Stammesrecht
Stammesrecht bezeichnet in der deutschsprachigen Rechts- und Sozialwissenschaft die Rechtsformen, Normen und Praktiken, die in Stammes- oder Clangemeinschaften als gültig gelten. Der Begriff wird verwendet, um das Rechtsleben jenseits von formellem Staatsrecht zu beschreiben und Normen für Alltagsfragen wie Vermögen, Familienrecht, Heirat, Nachfolge und Streitbeilegung zu erfassen. Stammesrecht ist kein einheitliches, kodifiziertes System; es variiert stark zwischen Gruppen, Regionen und historischen Phasen und besteht oft aus Gewohnheitsrecht, mündlicher Überlieferung und ritualisierten Verfahren, die von Ältesten oder anderen Autoritäten ausgestaltet werden.

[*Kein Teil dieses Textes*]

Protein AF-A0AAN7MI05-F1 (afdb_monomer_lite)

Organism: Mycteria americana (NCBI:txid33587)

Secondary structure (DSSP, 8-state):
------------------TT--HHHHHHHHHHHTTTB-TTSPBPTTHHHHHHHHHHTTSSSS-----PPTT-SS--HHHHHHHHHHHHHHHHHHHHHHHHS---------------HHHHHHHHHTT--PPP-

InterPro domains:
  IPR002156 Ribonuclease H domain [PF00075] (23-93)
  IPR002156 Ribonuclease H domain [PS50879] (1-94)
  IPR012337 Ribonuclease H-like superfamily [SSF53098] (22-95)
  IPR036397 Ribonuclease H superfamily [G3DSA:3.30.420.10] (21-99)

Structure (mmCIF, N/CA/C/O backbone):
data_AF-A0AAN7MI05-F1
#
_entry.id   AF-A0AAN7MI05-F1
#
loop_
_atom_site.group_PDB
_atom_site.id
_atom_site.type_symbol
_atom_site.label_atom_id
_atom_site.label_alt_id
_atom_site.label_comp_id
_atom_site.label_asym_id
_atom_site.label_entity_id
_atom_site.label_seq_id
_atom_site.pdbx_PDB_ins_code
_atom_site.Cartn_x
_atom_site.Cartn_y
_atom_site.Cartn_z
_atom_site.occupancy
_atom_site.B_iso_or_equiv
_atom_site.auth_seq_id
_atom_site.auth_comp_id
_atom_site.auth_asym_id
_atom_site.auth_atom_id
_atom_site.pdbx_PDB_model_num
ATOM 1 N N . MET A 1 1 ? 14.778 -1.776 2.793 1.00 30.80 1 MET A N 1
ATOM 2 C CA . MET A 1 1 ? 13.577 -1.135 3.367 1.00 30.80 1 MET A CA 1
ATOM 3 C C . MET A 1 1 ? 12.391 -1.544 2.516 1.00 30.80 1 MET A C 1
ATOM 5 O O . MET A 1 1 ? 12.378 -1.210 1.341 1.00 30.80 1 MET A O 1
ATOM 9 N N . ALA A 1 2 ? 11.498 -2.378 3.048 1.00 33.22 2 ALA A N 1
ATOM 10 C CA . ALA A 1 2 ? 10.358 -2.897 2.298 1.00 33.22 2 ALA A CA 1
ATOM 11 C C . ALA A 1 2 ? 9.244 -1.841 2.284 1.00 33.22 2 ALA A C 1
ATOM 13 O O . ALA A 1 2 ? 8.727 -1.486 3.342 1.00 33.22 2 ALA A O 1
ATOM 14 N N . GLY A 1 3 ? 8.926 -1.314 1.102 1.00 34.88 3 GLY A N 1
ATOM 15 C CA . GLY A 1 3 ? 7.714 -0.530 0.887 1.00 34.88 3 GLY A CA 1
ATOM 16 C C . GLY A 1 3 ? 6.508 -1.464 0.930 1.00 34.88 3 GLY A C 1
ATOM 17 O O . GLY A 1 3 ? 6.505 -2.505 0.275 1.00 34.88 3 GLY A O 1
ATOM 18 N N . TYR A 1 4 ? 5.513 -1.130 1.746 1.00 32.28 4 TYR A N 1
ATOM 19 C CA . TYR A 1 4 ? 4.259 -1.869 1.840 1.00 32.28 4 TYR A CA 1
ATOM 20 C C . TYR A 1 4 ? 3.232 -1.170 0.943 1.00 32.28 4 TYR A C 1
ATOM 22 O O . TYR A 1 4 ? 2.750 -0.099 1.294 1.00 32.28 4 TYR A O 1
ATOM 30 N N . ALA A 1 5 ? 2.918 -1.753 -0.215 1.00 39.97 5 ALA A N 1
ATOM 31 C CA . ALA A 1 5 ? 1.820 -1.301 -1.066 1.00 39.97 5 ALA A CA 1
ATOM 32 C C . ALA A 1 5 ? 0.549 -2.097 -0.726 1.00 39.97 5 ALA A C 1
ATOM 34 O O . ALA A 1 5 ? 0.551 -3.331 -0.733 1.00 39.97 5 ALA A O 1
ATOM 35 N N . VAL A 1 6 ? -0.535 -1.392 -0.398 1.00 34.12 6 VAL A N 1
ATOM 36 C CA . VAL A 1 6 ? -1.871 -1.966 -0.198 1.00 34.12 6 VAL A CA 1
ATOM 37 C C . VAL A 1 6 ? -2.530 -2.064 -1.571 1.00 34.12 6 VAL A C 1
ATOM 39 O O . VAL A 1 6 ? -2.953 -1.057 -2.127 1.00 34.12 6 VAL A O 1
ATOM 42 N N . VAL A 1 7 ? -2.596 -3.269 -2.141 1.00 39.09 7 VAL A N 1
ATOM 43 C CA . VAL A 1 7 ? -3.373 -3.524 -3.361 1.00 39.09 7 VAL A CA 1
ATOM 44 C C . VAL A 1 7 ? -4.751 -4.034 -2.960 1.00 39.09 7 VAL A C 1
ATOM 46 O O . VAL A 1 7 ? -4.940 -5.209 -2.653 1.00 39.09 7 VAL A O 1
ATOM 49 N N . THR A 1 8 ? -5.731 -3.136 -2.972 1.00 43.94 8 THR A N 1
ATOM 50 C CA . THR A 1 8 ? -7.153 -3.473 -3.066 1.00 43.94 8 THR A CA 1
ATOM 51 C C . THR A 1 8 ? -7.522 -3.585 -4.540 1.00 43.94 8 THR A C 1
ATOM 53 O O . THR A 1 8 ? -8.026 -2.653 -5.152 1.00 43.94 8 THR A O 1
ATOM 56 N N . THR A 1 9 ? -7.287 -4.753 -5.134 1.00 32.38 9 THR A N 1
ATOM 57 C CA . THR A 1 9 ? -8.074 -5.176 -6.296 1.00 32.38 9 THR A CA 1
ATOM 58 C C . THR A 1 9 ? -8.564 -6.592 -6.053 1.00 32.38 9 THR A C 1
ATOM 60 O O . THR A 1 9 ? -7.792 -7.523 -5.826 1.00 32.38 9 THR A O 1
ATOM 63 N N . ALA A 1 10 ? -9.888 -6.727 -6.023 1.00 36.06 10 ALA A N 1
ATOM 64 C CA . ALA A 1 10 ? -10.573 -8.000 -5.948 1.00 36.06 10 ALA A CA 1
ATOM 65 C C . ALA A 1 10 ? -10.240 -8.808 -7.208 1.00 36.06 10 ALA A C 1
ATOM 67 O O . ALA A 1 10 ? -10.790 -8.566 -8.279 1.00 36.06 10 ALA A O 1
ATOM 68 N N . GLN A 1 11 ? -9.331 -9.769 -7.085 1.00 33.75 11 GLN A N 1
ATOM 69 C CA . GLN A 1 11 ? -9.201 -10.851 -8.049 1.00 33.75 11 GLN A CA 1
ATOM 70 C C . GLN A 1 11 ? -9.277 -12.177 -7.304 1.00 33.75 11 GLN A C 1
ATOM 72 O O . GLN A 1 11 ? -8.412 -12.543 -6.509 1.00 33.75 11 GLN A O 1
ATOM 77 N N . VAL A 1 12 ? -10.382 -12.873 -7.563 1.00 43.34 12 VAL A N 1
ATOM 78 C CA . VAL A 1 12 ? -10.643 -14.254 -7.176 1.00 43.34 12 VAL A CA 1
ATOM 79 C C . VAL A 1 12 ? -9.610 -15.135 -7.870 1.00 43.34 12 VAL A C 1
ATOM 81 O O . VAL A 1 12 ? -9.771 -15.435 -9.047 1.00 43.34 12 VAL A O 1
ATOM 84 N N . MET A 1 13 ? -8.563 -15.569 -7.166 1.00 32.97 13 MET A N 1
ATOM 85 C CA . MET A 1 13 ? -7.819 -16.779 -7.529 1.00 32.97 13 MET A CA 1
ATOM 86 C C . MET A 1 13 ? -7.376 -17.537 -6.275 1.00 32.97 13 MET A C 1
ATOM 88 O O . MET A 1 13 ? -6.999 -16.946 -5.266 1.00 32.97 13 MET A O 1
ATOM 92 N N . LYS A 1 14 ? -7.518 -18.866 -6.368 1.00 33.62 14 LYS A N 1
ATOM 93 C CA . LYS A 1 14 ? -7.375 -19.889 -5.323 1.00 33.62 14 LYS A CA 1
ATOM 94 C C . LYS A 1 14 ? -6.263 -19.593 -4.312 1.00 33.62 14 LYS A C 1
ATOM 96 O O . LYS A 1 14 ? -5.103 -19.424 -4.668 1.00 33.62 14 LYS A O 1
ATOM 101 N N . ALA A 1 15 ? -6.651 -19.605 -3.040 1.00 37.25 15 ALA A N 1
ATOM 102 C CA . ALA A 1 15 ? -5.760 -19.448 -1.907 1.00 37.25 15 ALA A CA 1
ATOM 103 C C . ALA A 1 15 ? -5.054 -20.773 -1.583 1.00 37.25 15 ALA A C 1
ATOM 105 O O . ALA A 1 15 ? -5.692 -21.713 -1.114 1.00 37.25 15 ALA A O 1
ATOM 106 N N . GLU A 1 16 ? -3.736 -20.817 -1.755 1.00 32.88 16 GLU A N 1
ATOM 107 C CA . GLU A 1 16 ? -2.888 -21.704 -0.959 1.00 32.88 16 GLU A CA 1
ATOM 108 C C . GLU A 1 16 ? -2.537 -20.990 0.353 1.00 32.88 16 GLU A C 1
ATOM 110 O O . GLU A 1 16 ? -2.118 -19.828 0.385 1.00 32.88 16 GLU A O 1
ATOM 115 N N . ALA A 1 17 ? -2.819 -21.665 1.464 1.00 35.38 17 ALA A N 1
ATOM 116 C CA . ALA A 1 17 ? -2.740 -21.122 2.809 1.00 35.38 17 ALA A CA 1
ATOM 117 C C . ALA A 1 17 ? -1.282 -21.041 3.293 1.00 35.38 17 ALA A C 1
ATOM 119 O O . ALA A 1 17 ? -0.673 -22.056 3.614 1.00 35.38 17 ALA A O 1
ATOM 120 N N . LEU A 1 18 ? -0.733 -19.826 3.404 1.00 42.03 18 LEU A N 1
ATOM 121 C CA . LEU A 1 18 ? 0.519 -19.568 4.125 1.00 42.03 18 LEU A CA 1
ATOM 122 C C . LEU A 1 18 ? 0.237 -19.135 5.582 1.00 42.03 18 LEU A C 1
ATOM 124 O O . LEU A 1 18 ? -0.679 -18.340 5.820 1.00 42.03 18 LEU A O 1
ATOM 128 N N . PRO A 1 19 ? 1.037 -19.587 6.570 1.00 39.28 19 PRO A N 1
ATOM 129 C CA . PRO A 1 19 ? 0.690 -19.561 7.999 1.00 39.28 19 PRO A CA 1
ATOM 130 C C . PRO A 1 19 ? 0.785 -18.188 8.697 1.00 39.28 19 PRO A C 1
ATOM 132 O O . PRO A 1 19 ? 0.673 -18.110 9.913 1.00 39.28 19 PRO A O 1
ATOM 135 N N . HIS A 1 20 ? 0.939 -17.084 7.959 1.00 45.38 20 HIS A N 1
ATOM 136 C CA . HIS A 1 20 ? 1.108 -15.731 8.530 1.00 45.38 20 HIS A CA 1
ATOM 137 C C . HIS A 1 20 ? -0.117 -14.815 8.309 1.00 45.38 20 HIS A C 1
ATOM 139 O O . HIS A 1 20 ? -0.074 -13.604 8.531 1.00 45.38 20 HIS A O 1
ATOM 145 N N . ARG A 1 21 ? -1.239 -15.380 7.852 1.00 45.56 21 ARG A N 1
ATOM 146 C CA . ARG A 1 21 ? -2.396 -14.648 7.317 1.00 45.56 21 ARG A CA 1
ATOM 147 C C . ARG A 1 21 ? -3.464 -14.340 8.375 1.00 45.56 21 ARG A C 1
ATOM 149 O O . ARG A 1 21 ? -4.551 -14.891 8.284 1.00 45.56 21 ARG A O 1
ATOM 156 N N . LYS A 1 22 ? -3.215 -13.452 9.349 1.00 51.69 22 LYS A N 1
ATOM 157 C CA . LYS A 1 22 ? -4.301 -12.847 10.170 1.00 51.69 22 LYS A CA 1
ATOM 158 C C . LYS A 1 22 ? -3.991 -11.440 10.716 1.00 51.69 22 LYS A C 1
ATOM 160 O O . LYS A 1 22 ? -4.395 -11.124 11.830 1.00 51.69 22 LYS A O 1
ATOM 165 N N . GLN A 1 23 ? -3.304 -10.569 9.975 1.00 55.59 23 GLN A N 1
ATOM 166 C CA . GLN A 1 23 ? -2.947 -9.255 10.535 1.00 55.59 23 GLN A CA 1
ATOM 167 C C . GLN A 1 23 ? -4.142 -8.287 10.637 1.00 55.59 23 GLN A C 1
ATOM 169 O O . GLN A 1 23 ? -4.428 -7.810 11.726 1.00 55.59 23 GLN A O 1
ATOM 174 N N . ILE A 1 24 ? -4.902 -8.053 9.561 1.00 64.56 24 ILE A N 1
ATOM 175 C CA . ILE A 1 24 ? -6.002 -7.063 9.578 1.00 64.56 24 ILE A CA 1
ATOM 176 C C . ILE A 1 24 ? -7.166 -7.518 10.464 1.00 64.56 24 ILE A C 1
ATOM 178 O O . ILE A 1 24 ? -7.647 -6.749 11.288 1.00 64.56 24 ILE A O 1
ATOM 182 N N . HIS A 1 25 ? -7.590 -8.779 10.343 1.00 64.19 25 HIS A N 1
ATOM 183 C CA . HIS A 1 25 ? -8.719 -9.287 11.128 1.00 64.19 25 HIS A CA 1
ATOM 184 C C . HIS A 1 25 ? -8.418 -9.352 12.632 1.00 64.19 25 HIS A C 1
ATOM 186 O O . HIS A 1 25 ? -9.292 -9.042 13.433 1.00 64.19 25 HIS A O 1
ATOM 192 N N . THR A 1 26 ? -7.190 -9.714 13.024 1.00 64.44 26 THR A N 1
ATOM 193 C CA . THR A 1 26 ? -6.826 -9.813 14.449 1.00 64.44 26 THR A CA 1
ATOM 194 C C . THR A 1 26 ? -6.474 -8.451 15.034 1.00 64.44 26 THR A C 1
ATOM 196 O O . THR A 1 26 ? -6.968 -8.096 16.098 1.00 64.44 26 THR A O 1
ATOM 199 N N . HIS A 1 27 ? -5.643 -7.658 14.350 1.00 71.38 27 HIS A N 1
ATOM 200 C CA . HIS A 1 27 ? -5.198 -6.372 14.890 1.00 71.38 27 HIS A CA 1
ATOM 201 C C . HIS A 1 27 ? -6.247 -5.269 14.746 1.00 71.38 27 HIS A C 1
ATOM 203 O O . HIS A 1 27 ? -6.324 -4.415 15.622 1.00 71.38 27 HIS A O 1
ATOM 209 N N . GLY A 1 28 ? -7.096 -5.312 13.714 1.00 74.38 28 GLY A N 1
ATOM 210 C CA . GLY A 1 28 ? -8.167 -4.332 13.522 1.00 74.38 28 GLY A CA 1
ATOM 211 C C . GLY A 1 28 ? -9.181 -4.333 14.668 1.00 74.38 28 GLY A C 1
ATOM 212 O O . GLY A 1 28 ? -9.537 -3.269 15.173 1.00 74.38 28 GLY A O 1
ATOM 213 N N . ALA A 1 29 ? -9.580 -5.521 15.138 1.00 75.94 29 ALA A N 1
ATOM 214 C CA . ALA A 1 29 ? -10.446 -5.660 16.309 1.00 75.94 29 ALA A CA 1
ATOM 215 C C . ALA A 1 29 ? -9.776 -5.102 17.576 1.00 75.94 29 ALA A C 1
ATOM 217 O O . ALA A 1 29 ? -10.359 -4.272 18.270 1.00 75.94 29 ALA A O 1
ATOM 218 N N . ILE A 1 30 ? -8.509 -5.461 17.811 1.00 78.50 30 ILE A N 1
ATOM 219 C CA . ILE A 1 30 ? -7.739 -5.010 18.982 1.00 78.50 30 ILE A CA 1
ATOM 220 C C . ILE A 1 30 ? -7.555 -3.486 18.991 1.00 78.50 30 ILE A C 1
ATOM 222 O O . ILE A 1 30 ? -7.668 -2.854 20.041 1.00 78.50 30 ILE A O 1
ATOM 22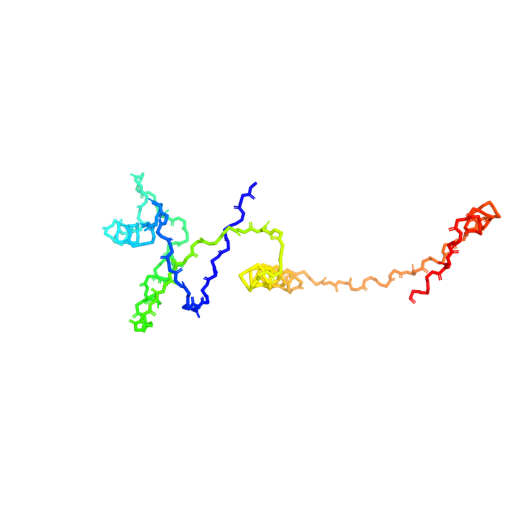6 N N . TRP A 1 31 ? -7.266 -2.869 17.843 1.00 79.38 31 TRP A N 1
ATOM 227 C CA . TRP A 1 31 ? -7.115 -1.415 17.758 1.00 79.38 31 TRP A CA 1
ATOM 228 C C . TRP A 1 31 ? -8.429 -0.693 18.037 1.00 79.38 31 TRP A C 1
ATOM 230 O O . TRP A 1 31 ? -8.418 0.325 18.726 1.00 79.38 31 TRP A O 1
ATOM 240 N N . LYS A 1 32 ? -9.558 -1.239 17.574 1.00 76.38 32 LYS A N 1
ATOM 241 C CA . LYS A 1 32 ? -10.884 -0.693 17.877 1.00 76.38 32 LYS A CA 1
ATOM 242 C C . LYS A 1 32 ? -11.213 -0.803 19.369 1.00 76.38 32 LYS A C 1
ATOM 244 O O . LYS A 1 32 ? -11.640 0.181 19.964 1.00 76.38 32 LYS A O 1
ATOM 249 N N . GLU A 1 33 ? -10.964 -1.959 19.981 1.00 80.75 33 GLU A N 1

In vielen Fällen existieren Außenstrukturen, die das Stammesrecht anerkennen oder durchsetzen, doch die Rechtsordnung bleibt weitgehend kontextgebunden und sozial verankert.
Historisch stammt der Begriff aus der kolonialen und anthropologischen Wissensproduktion des 19. und frühen 20. Jahrhunderts.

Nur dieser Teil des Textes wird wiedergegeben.